Cryosphere, Chemistry, and Biosphere – Integrated in modern Earth System Models for added realism.
Importance of Coupling:
Feedbacks: Coupling allows key feedbacks like ice-albedo and carbon cycle feedbacks to emerge.
Interactions: Ocean-atmosphere interactions, such as ENSO, require coupling for accurate simulation.
Realism: Each component affects the others; uncoupled models fail to capture the full complexity of the climate system.
How can volcanic eruptions serve as a “natural experiment” for studying climate response to aerosol forcing?
Volcanic eruptions offer insights into aerosol-climate interactions:
Aerosol Injection: Eruptions like Mt. Pinatubo (1991) inject sulphate aerosols into the stratosphere.
Radiative Forcing: These aerosols reflect solar radiation, causing short-term cooling.
Stratospheric Persistence: Stratospheric aerosols remain longer than tropospheric ones, extending their climatic impact.
Model Validation: Comparing observed cooling with model simulations post-eruption helps validate aerosol parameterisations.

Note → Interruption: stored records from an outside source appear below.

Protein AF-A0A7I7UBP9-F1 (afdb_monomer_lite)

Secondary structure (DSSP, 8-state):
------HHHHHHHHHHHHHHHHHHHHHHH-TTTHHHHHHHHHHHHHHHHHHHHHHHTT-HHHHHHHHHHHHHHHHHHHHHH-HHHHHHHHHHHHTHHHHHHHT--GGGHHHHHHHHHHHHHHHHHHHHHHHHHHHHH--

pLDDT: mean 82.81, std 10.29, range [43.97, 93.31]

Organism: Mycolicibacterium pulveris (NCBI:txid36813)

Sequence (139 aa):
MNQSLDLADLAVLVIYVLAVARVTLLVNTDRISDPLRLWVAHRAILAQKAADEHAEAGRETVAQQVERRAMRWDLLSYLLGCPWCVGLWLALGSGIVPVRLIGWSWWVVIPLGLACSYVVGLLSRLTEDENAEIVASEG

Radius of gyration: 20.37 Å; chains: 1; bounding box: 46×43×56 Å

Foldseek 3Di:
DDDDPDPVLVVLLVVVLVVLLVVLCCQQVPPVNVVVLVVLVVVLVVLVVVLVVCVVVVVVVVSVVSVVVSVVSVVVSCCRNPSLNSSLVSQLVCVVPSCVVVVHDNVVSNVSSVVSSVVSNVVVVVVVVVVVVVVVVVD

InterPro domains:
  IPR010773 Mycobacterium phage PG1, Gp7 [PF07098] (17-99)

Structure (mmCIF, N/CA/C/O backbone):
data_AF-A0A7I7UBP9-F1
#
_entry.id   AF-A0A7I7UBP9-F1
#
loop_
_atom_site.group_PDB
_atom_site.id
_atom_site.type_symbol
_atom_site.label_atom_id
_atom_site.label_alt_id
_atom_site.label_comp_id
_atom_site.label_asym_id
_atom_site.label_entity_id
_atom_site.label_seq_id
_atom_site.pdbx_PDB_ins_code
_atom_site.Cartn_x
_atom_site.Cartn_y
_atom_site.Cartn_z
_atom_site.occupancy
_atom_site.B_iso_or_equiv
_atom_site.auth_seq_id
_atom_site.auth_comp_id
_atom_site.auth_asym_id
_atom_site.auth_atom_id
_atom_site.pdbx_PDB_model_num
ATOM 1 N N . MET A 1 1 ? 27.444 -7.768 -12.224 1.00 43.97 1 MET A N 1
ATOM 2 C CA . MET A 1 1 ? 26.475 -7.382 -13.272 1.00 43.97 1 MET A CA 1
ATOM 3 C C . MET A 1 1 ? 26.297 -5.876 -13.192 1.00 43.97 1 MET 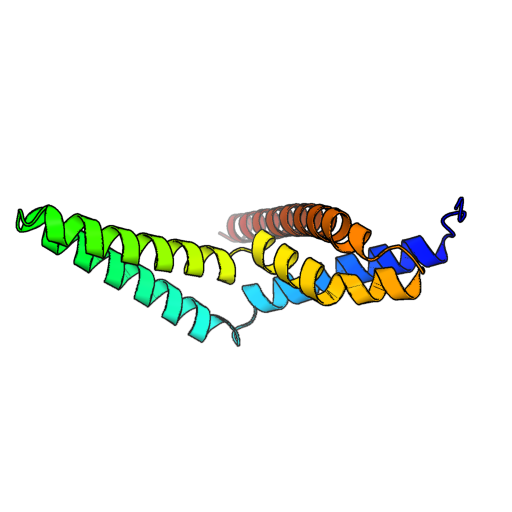A C 1
ATOM 5 O O . MET A 1 1 ? 25.501 -5.424 -12.385 1.00 43.97 1 MET A O 1
ATOM 9 N N . ASN A 1 2 ? 27.080 -5.112 -13.955 1.00 47.94 2 ASN A N 1
ATOM 10 C CA . ASN A 1 2 ? 26.851 -3.675 -14.114 1.00 47.94 2 ASN A CA 1
ATOM 11 C C . ASN A 1 2 ? 26.023 -3.499 -15.385 1.00 47.94 2 ASN A C 1
ATOM 13 O O . ASN A 1 2 ? 26.587 -3.423 -16.472 1.00 47.94 2 ASN A O 1
ATOM 17 N N . GLN A 1 3 ? 24.699 -3.527 -15.253 1.00 63.72 3 GLN A N 1
ATOM 18 C CA . GLN A 1 3 ? 23.834 -2.961 -16.283 1.00 63.72 3 GLN A CA 1
ATOM 19 C C . GLN A 1 3 ? 23.803 -1.453 -16.044 1.00 63.72 3 GLN A C 1
ATOM 21 O O . GLN A 1 3 ? 23.533 -1.010 -14.927 1.00 63.72 3 GLN A O 1
ATOM 26 N N . SER A 1 4 ? 24.161 -0.675 -17.062 1.00 70.00 4 SER A N 1
ATOM 27 C CA . SER A 1 4 ? 23.870 0.753 -17.082 1.00 70.00 4 SER A CA 1
ATOM 28 C C . SER A 1 4 ? 22.354 0.915 -17.008 1.00 70.00 4 SER A C 1
ATOM 30 O O . SER A 1 4 ? 21.635 0.300 -17.786 1.00 70.00 4 SER A O 1
ATOM 32 N N . LEU A 1 5 ? 21.882 1.678 -16.023 1.00 76.25 5 LEU A N 1
ATOM 33 C CA . LEU A 1 5 ? 20.487 2.095 -15.940 1.00 76.25 5 LEU A CA 1
ATOM 34 C C . LEU A 1 5 ? 20.222 3.042 -17.108 1.00 76.25 5 LEU A C 1
ATOM 36 O O . LEU A 1 5 ? 20.685 4.185 -17.091 1.00 76.25 5 LEU A O 1
ATOM 40 N N . ASP A 1 6 ? 19.505 2.556 -18.113 1.00 87.12 6 ASP A N 1
ATOM 41 C CA . ASP A 1 6 ? 19.132 3.373 -19.257 1.00 87.12 6 ASP A CA 1
ATOM 42 C C . ASP A 1 6 ? 17.893 4.216 -18.917 1.00 87.12 6 ASP A C 1
ATOM 44 O O . ASP A 1 6 ? 17.107 3.902 -18.017 1.00 87.12 6 ASP A O 1
ATOM 48 N N . LEU A 1 7 ? 17.677 5.305 -19.663 1.00 88.62 7 LEU A N 1
ATOM 49 C CA . LEU A 1 7 ? 16.512 6.182 -19.479 1.00 88.62 7 LEU A CA 1
ATOM 50 C C . LEU A 1 7 ? 15.181 5.409 -19.568 1.00 88.62 7 LEU A C 1
ATOM 52 O O . LEU A 1 7 ? 14.212 5.762 -18.896 1.00 88.62 7 LEU A O 1
ATOM 56 N N . ALA A 1 8 ? 15.146 4.344 -20.373 1.00 88.69 8 ALA A N 1
ATOM 57 C CA . ALA A 1 8 ? 13.987 3.473 -20.523 1.00 88.69 8 ALA A CA 1
ATOM 58 C C . ALA A 1 8 ? 13.624 2.746 -19.216 1.00 88.69 8 ALA A C 1
ATOM 60 O O . ALA A 1 8 ? 12.451 2.719 -18.846 1.00 88.69 8 ALA A O 1
ATOM 61 N N . ASP A 1 9 ? 14.611 2.228 -18.481 1.00 90.25 9 ASP A N 1
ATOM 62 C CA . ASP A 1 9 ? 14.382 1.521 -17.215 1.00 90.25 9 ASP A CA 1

Can natural variability explain observed trends in global warming? Why or why not?
No. Natural variability alone cannot account for the observed global warming trends, especially since the mid-20th century:
Natural Drivers Insufficient: Factors like solar output and volcanoes cannot explain the magnitude or rate of recent warming.
Paleoclimate Records: Show that current warming is unprecedented over the last 2000 years.
GCM Comparisons: Simulations that exclude anthropogenic forcings fail to replicate observed warming trends; only those including human influences match observed data.
Therefore, the overwhelming scientific consensus attributes modern warming primarily to human activities.
What do we need to improve future GCMs?
Improving future GCMs requires progress in the following areas:
Resolution: Finer spatial and vertical resolution improves the simulation of regional processes and extremes.
Observations: Expanded and improved data coverage (especially oceans and upper atmosphere) aids model calibration and validation.
Process Representation: Better parameterisation of clouds, aerosols, and hydrological processes reduces uncertainty.
Component Integration: More comprehensive coupling of Earth system components, such as biogeochemical and ecological processes.
Computational Resources: Increased computing power enables more complex, high-resolution simulations.
Innovative Techniques: AI and machine learning offer tools to enhance model tuning and analyse complex interactions.